━━━━━ Records provided ━━━━━

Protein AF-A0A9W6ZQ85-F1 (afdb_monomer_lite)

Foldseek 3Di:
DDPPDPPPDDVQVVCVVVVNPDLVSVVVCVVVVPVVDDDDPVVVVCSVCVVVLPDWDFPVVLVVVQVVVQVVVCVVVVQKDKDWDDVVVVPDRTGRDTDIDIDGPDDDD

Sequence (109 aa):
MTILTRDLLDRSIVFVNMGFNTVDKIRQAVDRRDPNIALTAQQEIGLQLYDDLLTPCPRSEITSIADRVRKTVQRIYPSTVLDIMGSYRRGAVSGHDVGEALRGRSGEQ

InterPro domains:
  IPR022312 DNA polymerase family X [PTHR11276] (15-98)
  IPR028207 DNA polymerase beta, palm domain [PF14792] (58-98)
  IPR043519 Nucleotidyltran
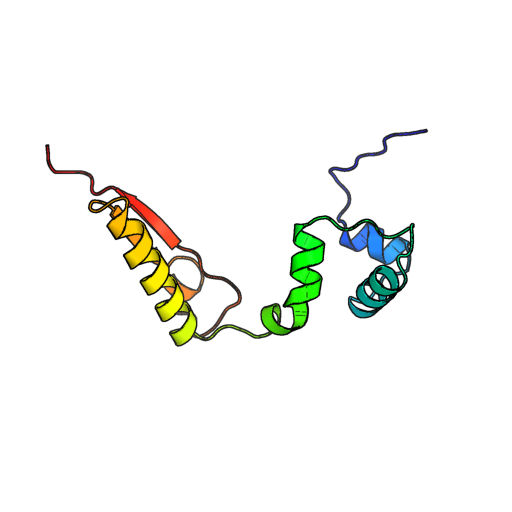sferase superfamily [G3DSA:3.30.460.10] (56-102)
  IPR043519 Nucleotidyltransferase superfamily [SSF81301] (57-98)

Secondary structure (DSSP, 8-state):
-----TTSS-HHHHHHHTT--SHHHHHHHHHTT-TT----HHHHHHHHTHHHHHSPEEHHHHHHHHHHHHHHHHHH-TTEEEEE-HHHHTT-SEES---EEEEE-----

Organism: NCBI:txid1714386

pLDDT: mean 85.99, std 14.98, range [32.16, 96.62]

Structure (mmCIF, N/CA/C/O backbone):
data_AF-A0A9W6ZQ85-F1
#
_entry.id   AF-A0A9W6ZQ85-F1
#
loop_
_atom_site.group_PDB
_atom_site.id
_atom_site.type_symbol
_atom_site.label_atom_id
_atom_site.label_alt_id
_atom_site.label_comp_id
_atom_site.label_asym_id
_atom_site.label_entity_id
_atom_site.label_seq_id
_atom_site.pdbx_PDB_ins_code
_atom_site.Cartn_x
_atom_site.Cartn_y
_atom_site.Cartn_z
_atom_site.occupancy
_atom_site.B_iso_or_equiv
_atom_site.auth_seq_id
_atom_site.auth_comp_id
_atom_site.auth_asym_id
_atom_site.auth_atom_id
_atom_site.pdbx_PDB_model_num
ATOM 1 N N . MET A 1 1 ? 26.323 22.025 -12.820 1.00 42.19 1 MET A N 1
ATOM 2 C CA . MET A 1 1 ? 25.860 21.546 -11.502 1.00 42.19 1 MET A CA 1
ATOM 3 C C . MET A 1 1 ? 24.717 22.447 -11.081 1.00 42.19 1 MET A C 1
ATOM 5 O O . MET A 1 1 ? 24.954 23.493 -10.497 1.00 42.19 1 MET A O 1
ATOM 9 N N . THR A 1 2 ? 23.499 22.097 -11.492 1.00 32.16 2 THR A N 1
ATOM 10 C CA . THR A 1 2 ? 22.311 22.924 -11.259 1.00 32.16 2 THR A CA 1
ATOM 11 C C . THR A 1 2 ? 21.275 22.039 -10.599 1.00 32.16 2 THR A C 1
ATOM 13 O O . THR A 1 2 ? 20.794 21.075 -11.189 1.00 32.16 2 THR A O 1
ATOM 16 N N . ILE A 1 3 ? 21.002 22.352 -9.339 1.00 43.66 3 ILE A N 1
ATOM 17 C CA . ILE A 1 3 ? 19.926 21.796 -8.532 1.00 43.66 3 ILE A CA 1
ATOM 18 C C . ILE A 1 3 ? 18.625 22.340 -9.141 1.00 43.66 3 ILE A C 1
ATOM 20 O O . ILE A 1 3 ? 18.099 23.357 -8.705 1.00 43.66 3 ILE A O 1
ATOM 24 N N . LEU A 1 4 ? 18.155 21.728 -10.229 1.00 39.69 4 LEU A N 1
ATOM 25 C CA . LEU A 1 4 ? 16.839 22.008 -10.796 1.00 39.69 4 LEU A CA 1
ATOM 26 C C . LEU A 1 4 ? 15.832 21.109 -10.076 1.00 39.69 4 LEU A C 1
ATOM 28 O O . LEU A 1 4 ? 15.685 19.932 -10.387 1.00 39.69 4 LEU A O 1
ATOM 32 N N . THR A 1 5 ? 15.230 21.686 -9.034 1.00 43.34 5 THR A N 1
ATOM 33 C CA . THR A 1 5 ? 13.890 21.376 -8.508 1.00 43.34 5 THR A CA 1
ATOM 34 C C . THR A 1 5 ? 13.531 19.888 -8.425 1.00 43.34 5 THR A C 1
ATOM 36 O O . THR A 1 5 ? 12.810 19.355 -9.268 1.00 43.34 5 THR A O 1
ATOM 39 N N . ARG A 1 6 ? 13.969 19.230 -7.345 1.00 47.50 6 ARG A N 1
ATOM 40 C CA . ARG A 1 6 ? 13.497 17.888 -6.957 1.00 47.50 6 ARG A CA 1
ATOM 41 C C . ARG A 1 6 ? 12.011 17.835 -6.554 1.00 47.50 6 ARG A C 1
ATOM 43 O O . ARG A 1 6 ? 11.479 16.737 -6.472 1.00 47.50 6 ARG A O 1
ATOM 50 N N . ASP A 1 7 ? 11.343 18.978 -6.385 1.00 54.53 7 ASP A N 1
ATOM 51 C CA . ASP A 1 7 ? 10.017 19.051 -5.747 1.00 54.53 7 ASP A CA 1
ATOM 52 C C . ASP A 1 7 ? 8.829 19.340 -6.686 1.00 54.53 7 ASP A C 1
ATOM 54 O O . ASP A 1 7 ? 7.707 19.473 -6.209 1.00 54.53 7 ASP A O 1
ATOM 58 N N . LEU A 1 8 ? 9.022 19.435 -8.009 1.00 49.22 8 LEU A N 1
ATOM 59 C CA . LEU A 1 8 ? 7.935 19.830 -8.932 1.00 49.22 8 LEU A CA 1
ATOM 60 C C . LEU A 1 8 ? 7.766 18.967 -10.186 1.00 49.22 8 LEU A C 1
ATOM 62 O O . LEU A 1 8 ? 6.823 19.186 -10.944 1.00 49.22 8 LEU A O 1
ATOM 66 N N . LEU A 1 9 ? 8.635 17.985 -10.420 1.00 56.91 9 LEU A N 1
ATOM 67 C CA . LEU A 1 9 ? 8.458 17.054 -11.531 1.00 56.91 9 LEU A CA 1
ATOM 68 C C . LEU A 1 9 ? 7.794 15.784 -11.020 1.00 56.91 9 LEU A C 1
ATOM 70 O O . LEU A 1 9 ? 8.329 15.102 -10.146 1.00 56.91 9 LEU A O 1
ATOM 74 N N . ASP A 1 10 ? 6.642 15.462 -11.603 1.00 80.38 10 ASP A N 1
ATOM 75 C CA . ASP A 1 10 ? 6.040 14.145 -11.465 1.00 80.38 10 ASP A CA 1
ATOM 76 C C . ASP A 1 10 ? 7.107 13.086 -11.791 1.00 80.38 10 ASP A C 1
ATOM 78 O O . ASP A 1 10 ? 7.696 13.065 -12.877 1.00 80.38 10 ASP A O 1
ATOM 82 N N . ARG A 1 11 ? 7.391 12.217 -10.816 1.00 85.31 11 ARG A N 1
ATOM 83 C CA . ARG A 1 11 ? 8.385 11.145 -10.947 1.00 85.31 11 ARG A CA 1
ATOM 84 C C . ARG A 1 11 ? 8.056 10.218 -12.114 1.00 85.31 11 ARG A C 1
ATOM 86 O O . ARG A 1 11 ? 8.982 9.662 -12.699 1.00 85.31 11 ARG A O 1
ATOM 93 N N . SER A 1 12 ? 6.780 10.104 -12.487 1.00 85.00 12 SER A N 1
ATOM 94 C CA . SER A 1 12 ? 6.357 9.370 -13.677 1.00 85.00 12 SER A CA 1
ATOM 95 C C . SER A 1 12 ? 6.969 9.963 -14.956 1.00 85.00 12 SER A C 1
ATOM 97 O O . SER A 1 12 ? 7.522 9.223 -15.767 1.00 85.00 12 SER A O 1
ATOM 99 N N . ILE A 1 13 ? 6.996 11.296 -15.095 1.00 90.12 13 ILE A N 1
ATOM 100 C CA . ILE A 1 13 ? 7.575 12.002 -16.249 1.00 90.12 13 ILE A CA 1
ATOM 101 C C . ILE A 1 13 ? 9.084 11.777 -16.309 1.00 90.12 13 ILE A C 1
ATOM 103 O O . ILE A 1 13 ? 9.635 11.540 -17.383 1.00 90.12 13 ILE A O 1
ATOM 107 N N . VAL A 1 14 ? 9.760 11.812 -15.157 1.00 88.88 14 VAL A N 1
ATOM 108 C CA . VAL A 1 14 ? 11.200 11.529 -15.081 1.00 88.88 14 VAL A CA 1
ATOM 109 C C . VAL A 1 14 ? 11.492 10.116 -15.588 1.00 88.88 14 VAL A C 1
ATOM 111 O O . VAL A 1 14 ? 12.348 9.948 -16.452 1.00 88.88 14 VAL A O 1
ATOM 114 N N . PHE A 1 15 ? 10.750 9.110 -15.117 1.00 91.44 15 PHE A N 1
ATOM 115 C CA . PHE A 1 15 ? 10.917 7.729 -15.572 1.00 91.44 15 PHE A CA 1
ATOM 116 C C . PHE A 1 15 ? 10.634 7.562 -17.066 1.00 91.44 15 PHE A C 1
ATOM 118 O O . PHE A 1 15 ? 11.436 6.948 -17.771 1.00 91.44 15 PHE A O 1
ATOM 125 N N . VAL A 1 16 ? 9.560 8.168 -17.572 1.00 92.62 16 VAL A N 1
ATOM 126 C CA . VAL A 1 16 ? 9.223 8.126 -18.999 1.00 92.62 16 VAL A CA 1
ATOM 127 C C . VAL A 1 16 ? 10.330 8.757 -19.848 1.00 92.62 16 VAL A C 1
ATOM 129 O O . VAL A 1 16 ? 10.755 8.144 -20.827 1.00 92.62 16 VAL A O 1
ATOM 132 N N . ASN A 1 17 ? 10.863 9.915 -19.449 1.00 91.69 17 ASN A N 1
ATOM 133 C CA . ASN A 1 17 ? 11.962 10.585 -20.155 1.00 91.69 17 ASN A CA 1
ATOM 134 C C . ASN A 1 17 ? 13.270 9.777 -20.140 1.00 91.69 17 ASN A C 1
ATOM 136 O O . ASN A 1 17 ? 14.089 9.917 -21.043 1.00 91.69 17 ASN A O 1
ATOM 140 N N . MET A 1 18 ? 13.458 8.911 -19.142 1.00 91.06 18 MET A N 1
ATOM 141 C CA . MET A 1 18 ? 14.578 7.967 -19.063 1.00 91.06 18 MET A CA 1
ATOM 142 C C . MET A 1 18 ? 14.327 6.662 -19.842 1.00 91.06 18 MET A C 1
ATOM 144 O O . MET A 1 18 ? 15.193 5.793 -19.880 1.00 91.06 18 MET A O 1
ATOM 148 N N . GLY A 1 19 ? 13.157 6.506 -20.474 1.00 92.94 19 GLY A N 1
ATOM 149 C CA . GLY A 1 19 ? 12.781 5.324 -21.256 1.00 92.94 19 GLY A CA 1
ATOM 150 C C . GLY A 1 19 ? 12.043 4.232 -20.469 1.00 92.94 19 GLY A C 1
ATOM 151 O O . GLY A 1 19 ? 11.654 3.207 -21.049 1.00 92.94 19 GLY A O 1
ATOM 152 N N . PHE A 1 20 ? 11.788 4.451 -19.176 1.00 93.75 20 PHE A N 1
ATOM 153 C CA . PHE A 1 20 ? 11.019 3.563 -18.303 1.00 93.75 20 PHE A CA 1
ATOM 154 C C . PHE A 1 20 ? 9.519 3.861 -18.421 1.00 93.75 20 PHE A C 1
ATOM 156 O O . PHE A 1 20 ? 8.908 4.487 -17.561 1.00 93.75 20 PHE A O 1
ATOM 163 N N . ASN A 1 21 ? 8.918 3.419 -19.524 1.00 93.69 21 ASN A N 1
ATOM 164 C CA . ASN A 1 21 ? 7.501 3.651 -19.831 1.00 93.69 21 ASN A CA 1
ATOM 165 C C . ASN A 1 21 ? 6.563 2.495 -19.432 1.00 93.69 21 ASN A C 1
ATOM 167 O O . ASN A 1 21 ? 5.394 2.499 -19.804 1.00 93.69 21 ASN A O 1
ATOM 171 N N . THR A 1 22 ? 7.066 1.505 -18.693 1.00 94.81 22 THR A N 1
ATOM 172 C CA . THR A 1 22 ? 6.283 0.405 -18.110 1.00 94.81 22 THR A CA 1
ATOM 173 C C . THR A 1 22 ? 6.854 0.037 -16.743 1.00 94.81 22 THR A C 1
ATOM 175 O O . THR A 1 22 ? 8.051 0.217 -16.496 1.00 94.81 22 THR A O 1
ATOM 178 N N . VAL A 1 23 ? 6.015 -0.517 -15.862 1.00 94.81 23 VAL A N 1
ATOM 179 C CA . VAL A 1 23 ? 6.455 -1.028 -14.552 1.00 94.81 23 VAL A CA 1
ATOM 180 C C . VAL A 1 23 ? 7.448 -2.181 -14.721 1.00 94.81 23 VAL A C 1
ATOM 182 O O . VAL A 1 23 ? 8.434 -2.246 -13.994 1.00 94.81 23 VAL A O 1
ATOM 185 N N . ASP A 1 24 ? 7.286 -3.024 -15.742 1.00 96.38 24 ASP A N 1
ATOM 186 C CA . ASP A 1 24 ? 8.224 -4.121 -16.008 1.00 96.38 24 ASP A CA 1
ATOM 187 C C . ASP A 1 24 ? 9.617 -3.636 -16.409 1.00 96.38 24 ASP A C 1
ATOM 189 O O . ASP A 1 24 ? 10.614 -4.232 -16.008 1.00 96.38 24 ASP A O 1
ATOM 193 N N . LYS A 1 25 ? 9.727 -2.526 -17.149 1.00 96.12 25 LYS A N 1
ATOM 194 C CA . LYS A 1 25 ? 11.038 -1.918 -17.424 1.00 96.12 25 LYS A CA 1
ATOM 195 C C . LYS A 1 25 ? 11.704 -1.400 -16.152 1.00 96.12 25 LYS A C 1
ATOM 197 O O . LYS A 1 25 ? 12.919 -1.510 -16.029 1.00 96.12 25 LYS A O 1
ATOM 202 N N . ILE A 1 26 ? 10.919 -0.870 -15.213 1.00 95.81 26 ILE A N 1
ATOM 203 C CA . ILE A 1 26 ? 11.410 -0.463 -13.890 1.00 95.81 26 ILE A CA 1
ATOM 204 C C . ILE A 1 26 ? 11.895 -1.695 -13.113 1.00 95.81 26 ILE A C 1
ATOM 206 O O . ILE A 1 26 ? 13.022 -1.679 -12.627 1.00 95.81 26 ILE A O 1
ATOM 210 N N . ARG A 1 27 ? 11.108 -2.783 -13.067 1.00 96.19 27 ARG A N 1
ATOM 211 C CA . ARG A 1 27 ? 11.502 -4.066 -12.446 1.00 96.19 27 ARG A CA 1
ATOM 212 C C . ARG A 1 27 ? 12.818 -4.588 -13.018 1.00 96.19 27 ARG A C 1
ATOM 214 O O . ARG A 1 27 ? 13.771 -4.782 -12.276 1.00 96.19 27 ARG A O 1
ATOM 221 N N . GLN A 1 28 ? 12.916 -4.690 -14.343 1.00 96.62 28 GLN A N 1
ATOM 222 C CA . GLN A 1 28 ? 14.127 -5.160 -15.022 1.00 96.62 28 GLN A CA 1
ATOM 223 C C . GLN A 1 28 ? 15.351 -4.281 -14.733 1.00 96.62 28 GLN A C 1
ATOM 225 O O . GLN A 1 28 ? 16.461 -4.798 -14.612 1.00 96.62 28 GLN A O 1
ATOM 230 N N . ALA A 1 29 ? 15.179 -2.959 -14.646 1.00 95.62 29 ALA A N 1
ATOM 231 C CA . ALA A 1 29 ? 16.264 -2.040 -14.313 1.00 95.62 29 ALA A CA 1
ATOM 232 C C . ALA A 1 29 ? 16.739 -2.221 -12.865 1.00 95.62 29 ALA A C 1
ATOM 234 O O . ALA A 1 29 ? 17.944 -2.270 -12.618 1.00 95.62 29 ALA A O 1
ATOM 235 N N . VAL A 1 30 ? 15.803 -2.386 -11.924 1.00 95.62 30 VAL A N 1
ATOM 236 C CA . VAL A 1 30 ? 16.102 -2.694 -10.517 1.00 95.62 30 VAL A CA 1
ATOM 237 C C . VAL A 1 30 ? 16.823 -4.040 -10.396 1.00 95.62 30 VAL A C 1
ATOM 239 O O . VAL A 1 30 ? 17.875 -4.102 -9.760 1.00 95.62 30 VAL A O 1
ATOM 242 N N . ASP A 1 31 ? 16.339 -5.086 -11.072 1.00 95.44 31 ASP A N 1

━━━━━

• Exercise goal
Your task is to copy every line in the entries that holds the string "polymerase".

• Response to this task
  IPR022312 DNA polymerase family X [PTHR11276] (15-98)
  IPR028207 DNA polymerase beta, palm domain [PF14792] (58-98)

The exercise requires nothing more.